**Activity**
Your response to the data below should hold nothing except the lines from the one containing "ATOM 106 O O" down to the one containing "ATOM 132 C C", reproduced exactly and without pictures.

(Source records)
- Opening Delimiter -

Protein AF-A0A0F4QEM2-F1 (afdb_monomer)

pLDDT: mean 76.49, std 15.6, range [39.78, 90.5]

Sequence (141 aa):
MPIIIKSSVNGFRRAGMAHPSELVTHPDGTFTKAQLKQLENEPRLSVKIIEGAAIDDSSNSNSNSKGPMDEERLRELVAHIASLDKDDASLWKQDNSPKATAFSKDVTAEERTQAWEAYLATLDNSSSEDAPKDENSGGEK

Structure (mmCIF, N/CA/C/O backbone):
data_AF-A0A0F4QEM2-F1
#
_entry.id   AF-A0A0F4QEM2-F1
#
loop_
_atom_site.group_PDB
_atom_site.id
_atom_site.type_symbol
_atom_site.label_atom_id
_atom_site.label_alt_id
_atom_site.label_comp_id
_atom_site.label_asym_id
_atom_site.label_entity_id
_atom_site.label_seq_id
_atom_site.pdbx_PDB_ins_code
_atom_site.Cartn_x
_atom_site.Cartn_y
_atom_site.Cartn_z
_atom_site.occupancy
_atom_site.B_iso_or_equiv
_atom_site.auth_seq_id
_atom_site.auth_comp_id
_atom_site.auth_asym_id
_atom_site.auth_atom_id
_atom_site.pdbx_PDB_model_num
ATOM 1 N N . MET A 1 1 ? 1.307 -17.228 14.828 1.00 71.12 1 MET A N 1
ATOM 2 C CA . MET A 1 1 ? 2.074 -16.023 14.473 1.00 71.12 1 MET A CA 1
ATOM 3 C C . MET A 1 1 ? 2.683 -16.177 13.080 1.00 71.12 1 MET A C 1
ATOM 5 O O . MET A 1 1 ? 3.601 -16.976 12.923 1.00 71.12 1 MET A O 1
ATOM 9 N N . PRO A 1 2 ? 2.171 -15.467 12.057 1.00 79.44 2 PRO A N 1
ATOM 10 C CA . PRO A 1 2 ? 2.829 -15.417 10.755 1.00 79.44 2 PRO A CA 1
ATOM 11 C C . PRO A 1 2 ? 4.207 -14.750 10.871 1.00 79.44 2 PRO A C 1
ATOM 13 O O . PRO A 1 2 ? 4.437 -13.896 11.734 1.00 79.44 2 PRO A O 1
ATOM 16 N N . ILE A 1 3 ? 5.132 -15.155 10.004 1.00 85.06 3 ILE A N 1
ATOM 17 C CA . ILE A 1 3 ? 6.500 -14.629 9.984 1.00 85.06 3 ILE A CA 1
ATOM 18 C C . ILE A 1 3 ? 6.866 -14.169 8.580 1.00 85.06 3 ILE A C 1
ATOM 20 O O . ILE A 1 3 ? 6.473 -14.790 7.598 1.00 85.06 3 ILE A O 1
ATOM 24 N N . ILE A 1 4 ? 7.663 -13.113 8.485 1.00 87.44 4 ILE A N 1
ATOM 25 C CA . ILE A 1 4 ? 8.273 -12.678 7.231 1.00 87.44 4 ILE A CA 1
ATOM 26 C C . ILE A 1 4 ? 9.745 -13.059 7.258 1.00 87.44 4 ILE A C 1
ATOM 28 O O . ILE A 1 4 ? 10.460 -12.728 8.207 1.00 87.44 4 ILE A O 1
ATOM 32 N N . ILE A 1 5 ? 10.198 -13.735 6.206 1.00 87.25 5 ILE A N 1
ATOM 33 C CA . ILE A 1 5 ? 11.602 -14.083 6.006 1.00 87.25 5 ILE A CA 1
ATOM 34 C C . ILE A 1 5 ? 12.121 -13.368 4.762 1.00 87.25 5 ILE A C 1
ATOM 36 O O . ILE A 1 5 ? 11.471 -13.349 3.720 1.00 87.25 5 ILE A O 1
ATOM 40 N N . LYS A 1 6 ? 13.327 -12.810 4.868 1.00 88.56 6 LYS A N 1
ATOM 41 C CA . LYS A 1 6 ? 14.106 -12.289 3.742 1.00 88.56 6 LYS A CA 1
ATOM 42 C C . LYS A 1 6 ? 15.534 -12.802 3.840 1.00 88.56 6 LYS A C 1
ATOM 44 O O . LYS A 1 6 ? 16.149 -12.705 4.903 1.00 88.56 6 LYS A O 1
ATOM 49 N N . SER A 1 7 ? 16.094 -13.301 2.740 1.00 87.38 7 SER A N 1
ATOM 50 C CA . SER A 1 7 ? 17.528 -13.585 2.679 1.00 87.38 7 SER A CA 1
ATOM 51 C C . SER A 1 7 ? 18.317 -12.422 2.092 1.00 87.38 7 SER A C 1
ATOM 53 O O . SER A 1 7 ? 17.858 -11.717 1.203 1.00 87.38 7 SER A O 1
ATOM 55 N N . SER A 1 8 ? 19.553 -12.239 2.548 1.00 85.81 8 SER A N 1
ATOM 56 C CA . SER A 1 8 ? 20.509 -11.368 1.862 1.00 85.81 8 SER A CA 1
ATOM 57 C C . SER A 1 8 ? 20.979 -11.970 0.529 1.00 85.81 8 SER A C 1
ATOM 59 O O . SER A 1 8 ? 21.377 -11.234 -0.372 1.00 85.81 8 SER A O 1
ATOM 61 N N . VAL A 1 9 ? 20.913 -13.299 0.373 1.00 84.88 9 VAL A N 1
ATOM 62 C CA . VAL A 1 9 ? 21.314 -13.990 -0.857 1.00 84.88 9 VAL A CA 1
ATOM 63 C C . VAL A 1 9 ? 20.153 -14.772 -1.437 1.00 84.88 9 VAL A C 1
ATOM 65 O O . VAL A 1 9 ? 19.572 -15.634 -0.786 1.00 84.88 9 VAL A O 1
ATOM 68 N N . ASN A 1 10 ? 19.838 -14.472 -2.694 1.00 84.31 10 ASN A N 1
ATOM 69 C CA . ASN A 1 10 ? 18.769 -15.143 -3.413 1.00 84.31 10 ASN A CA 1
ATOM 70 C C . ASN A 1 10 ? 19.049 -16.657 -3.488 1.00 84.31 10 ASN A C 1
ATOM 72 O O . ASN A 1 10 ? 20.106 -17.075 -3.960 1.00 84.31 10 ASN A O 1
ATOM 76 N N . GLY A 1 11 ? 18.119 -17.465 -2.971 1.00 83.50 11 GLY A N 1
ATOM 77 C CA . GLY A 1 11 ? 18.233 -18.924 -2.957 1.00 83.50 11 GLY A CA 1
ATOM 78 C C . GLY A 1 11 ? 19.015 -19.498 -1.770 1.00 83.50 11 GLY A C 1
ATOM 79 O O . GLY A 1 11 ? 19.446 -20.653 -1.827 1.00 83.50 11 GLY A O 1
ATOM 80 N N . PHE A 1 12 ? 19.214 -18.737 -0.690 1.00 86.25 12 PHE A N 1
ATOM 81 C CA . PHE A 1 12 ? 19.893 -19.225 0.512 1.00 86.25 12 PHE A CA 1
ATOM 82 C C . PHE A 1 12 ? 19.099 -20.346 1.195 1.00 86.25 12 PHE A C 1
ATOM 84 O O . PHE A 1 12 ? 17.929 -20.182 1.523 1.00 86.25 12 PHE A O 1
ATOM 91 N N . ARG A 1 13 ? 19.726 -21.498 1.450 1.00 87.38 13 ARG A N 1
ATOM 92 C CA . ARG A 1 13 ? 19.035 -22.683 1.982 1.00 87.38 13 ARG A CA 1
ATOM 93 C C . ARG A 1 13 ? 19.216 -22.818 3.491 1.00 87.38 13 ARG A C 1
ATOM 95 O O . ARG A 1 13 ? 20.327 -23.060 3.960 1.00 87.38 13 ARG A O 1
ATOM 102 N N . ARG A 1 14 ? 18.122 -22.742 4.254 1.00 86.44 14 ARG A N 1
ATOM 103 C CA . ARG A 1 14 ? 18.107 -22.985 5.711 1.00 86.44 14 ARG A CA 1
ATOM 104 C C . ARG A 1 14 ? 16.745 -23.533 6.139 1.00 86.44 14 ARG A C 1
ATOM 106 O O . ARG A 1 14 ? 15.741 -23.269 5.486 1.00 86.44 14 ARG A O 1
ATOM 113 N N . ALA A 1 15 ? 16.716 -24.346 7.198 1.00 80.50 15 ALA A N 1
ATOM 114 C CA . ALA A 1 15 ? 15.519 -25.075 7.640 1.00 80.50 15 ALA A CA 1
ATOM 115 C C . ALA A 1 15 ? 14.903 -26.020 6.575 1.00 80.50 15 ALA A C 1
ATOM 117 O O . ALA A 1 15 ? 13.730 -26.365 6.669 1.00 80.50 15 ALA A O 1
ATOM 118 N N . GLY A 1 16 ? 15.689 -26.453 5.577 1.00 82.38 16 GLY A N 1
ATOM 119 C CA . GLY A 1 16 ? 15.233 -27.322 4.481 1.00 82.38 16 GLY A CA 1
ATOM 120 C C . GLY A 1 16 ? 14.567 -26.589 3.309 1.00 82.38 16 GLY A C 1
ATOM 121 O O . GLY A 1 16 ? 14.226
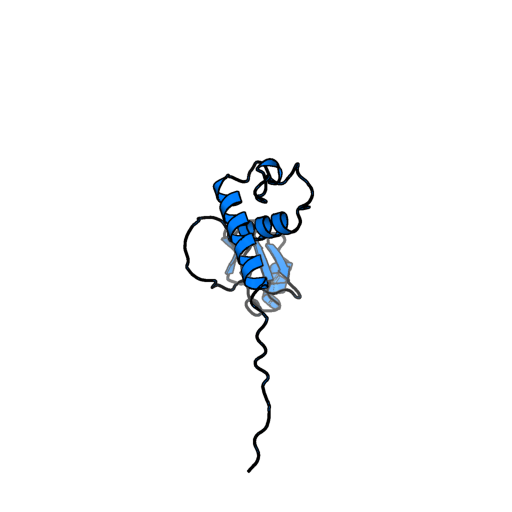 -27.228 2.319 1.00 82.38 16 GLY A O 1
ATOM 122 N 
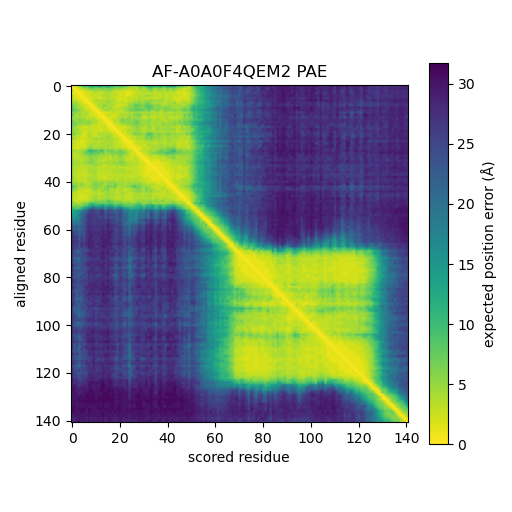N . MET A 1 17 ? 14.437 -25.261 3.383 1.00 79.69 17 MET A N 1
ATOM 123 C CA . MET A 1 17 ? 13.812 -24.416 2.363 1.00 79.69 17 MET A CA 1
ATOM 124 C C . MET A 1 17 ? 14.828 -23.432 1.768 1.00 79.69 17 MET A C 1
ATOM 126 O O . MET A 1 17 ? 15.758 -23.000 2.453 1.00 79.69 17 MET A O 1
ATOM 130 N N . ALA A 1 18 ? 14.679 -23.112 0.479 1.00 87.19 18 ALA A N 1
ATOM 131 C CA . ALA A 1 18 ? 15.422 -22.035 -0.167 1.00 87.19 18 ALA A CA 1
ATOM 132 C C . ALA A 1 18 ? 14.675 -20.713 0.037 1.00 87.19 18 ALA A C 1
ATOM 134 O O . ALA A 1 18 ? 13.515 -20.596 -0.344 1.00 87.19 18 ALA A O 1
ATOM 135 N N . HIS A 1 19 ? 15.356 -19.736 0.624 1.00 83.81 19 HIS A N 1
ATOM 136 C CA . HIS A 1 19 ? 14.825 -18.414 0.920 1.00 83.81 19 HIS A CA 1
ATOM 137 C C . HIS A 1 19 ? 15.237 -17.439 -0.188 1.00 83.81 19 HIS A C 1
ATOM 139 O O . HIS A 1 19 ? 16.436 -17.311 -0.474 1.00 83.81 19 HIS A O 1
ATOM 145 N N . PRO A 1 20 ? 14.283 -16.765 -0.849 1.00 83.81 20 PRO A N 1
ATOM 146 C CA . PRO A 1 20 ? 14.600 -15.735 -1.826 1.00 83.81 20 PRO A CA 1
ATOM 147 C C . PRO A 1 20 ? 15.105 -14.457 -1.138 1.00 83.81 20 PRO A C 1
ATOM 149 O O . PRO A 1 20 ? 15.034 -14.291 0.081 1.00 83.81 20 PRO A O 1
ATOM 152 N N . SER A 1 21 ? 15.643 -13.541 -1.948 1.00 85.81 21 SER A N 1
ATOM 153 C CA . SER A 1 21 ? 16.034 -12.200 -1.474 1.00 85.81 21 SER A CA 1
ATOM 154 C C . SER A 1 21 ? 14.835 -11.249 -1.309 1.00 85.81 21 SER A C 1
ATOM 156 O O . SER A 1 21 ? 14.964 -10.113 -0.845 1.00 85.81 21 SER A O 1
ATOM 158 N N . GLU A 1 22 ? 13.646 -11.719 -1.675 1.00 84.38 22 GLU A N 1
ATOM 159 C CA . GLU A 1 22 ? 12.369 -11.034 -1.500 1.00 84.38 22 GLU A CA 1
ATOM 
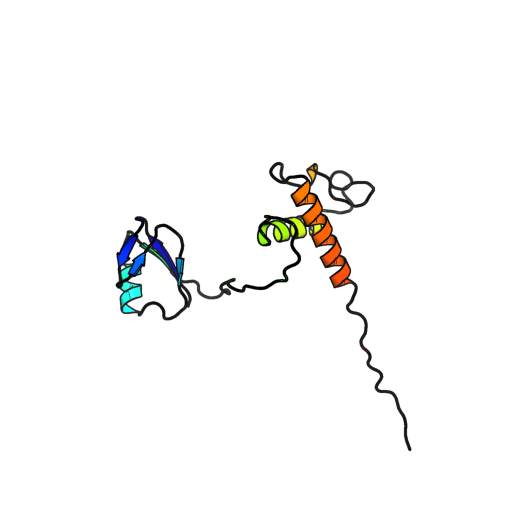160 C C . GLU A 1 22 ? 11.777 -11.331 -0.119 1.00 84.38 22 GLU A C 1
ATOM 162 O O . GLU A 1 22 ? 12.155 -12.298 0.543 1.00 84.38 22 GLU A O 1
ATOM 167 N N . LEU A 1 23 ? 10.881 -10.455 0.333 1.00 83.75 23 LEU A N 1
ATOM 168 C CA . LEU A 1 23 ? 10.145 -10.634 1.581 1.00 83.75 23 LEU A CA 1
ATOM 169 C C . LEU A 1 23 ? 9.063 -11.689 1.346 1.00 83.75 23 LEU A C 1
ATOM 171 O O . LEU A 1 23 ? 8.131 -11.446 0.586 1.00 83.75 23 LEU A O 1
ATOM 175 N N . VAL A 1 24 ? 9.189 -12.847 1.988 1.00 86.25 24 VAL A N 1
ATOM 176 C CA . VAL A 1 24 ? 8.197 -13.923 1.901 1.00 86.25 24 VAL A CA 1
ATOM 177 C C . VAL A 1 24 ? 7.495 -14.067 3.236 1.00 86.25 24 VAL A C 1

- Closing Delimiter -

**Task response**
ATOM 106 O O . ARG A 1 14 ? 15.741 -23.269 5.486 1.00 86.44 14 ARG A O 1
ATOM 113 N N . ALA A 1 15 ? 16.716 -24.346 7.198 1.00 80.50 15 ALA A N 1
ATOM 114 C CA . ALA A 1 15 ? 15.519 -25.075 7.640 1.00 80.50 15 ALA A CA 1
ATOM 115 C C . ALA A 1 15 ? 14.903 -26.020 6.575 1.00 80.50 15 ALA A C 1
ATOM 117 O O . ALA A 1 15 ? 13.730 -26.365 6.669 1.00 80.50 15 ALA A O 1
ATOM 118 N N . GLY A 1 16 ? 15.689 -26.453 5.577 1.00 82.38 16 GLY A N 1
ATOM 119 C CA . GLY A 1 16 ? 15.233 -27.322 4.481 1.00 82.38 16 GLY A CA 1
ATOM 120 C C . GLY A 1 16 ? 14.567 -26.589 3.309 1.00 82.38 16 GLY A C 1
ATOM 121 O O . GLY A 1 16 ? 14.226
 -27.228 2.319 1.00 82.38 16 GLY A O 1
ATOM 122 N 
N . MET A 1 17 ? 14.437 -25.261 3.383 1.00 79.69 17 MET A N 1
ATOM 123 C CA . MET A 1 17 ? 13.812 -24.416 2.363 1.00 79.69 17 MET A CA 1
ATOM 124 C C . MET A 1 17 ? 14.828 -23.432 1.768 1.00 79.69 17 MET A C 1
ATOM 126 O O . MET A 1 17 ? 15.758 -23.000 2.453 1.00 79.69 17 MET A O 1
ATOM 130 N N . ALA A 1 18 ? 14.679 -23.112 0.479 1.00 87.19 18 ALA A N 1
ATOM 131 C CA . ALA A 1 18 ? 15.422 -22.035 -0.167 1.00 87.19 18 ALA A CA 1
ATOM 132 C C . ALA A 1 18 ? 14.675 -20.713 0.037 1.00 87.19 18 ALA A C 1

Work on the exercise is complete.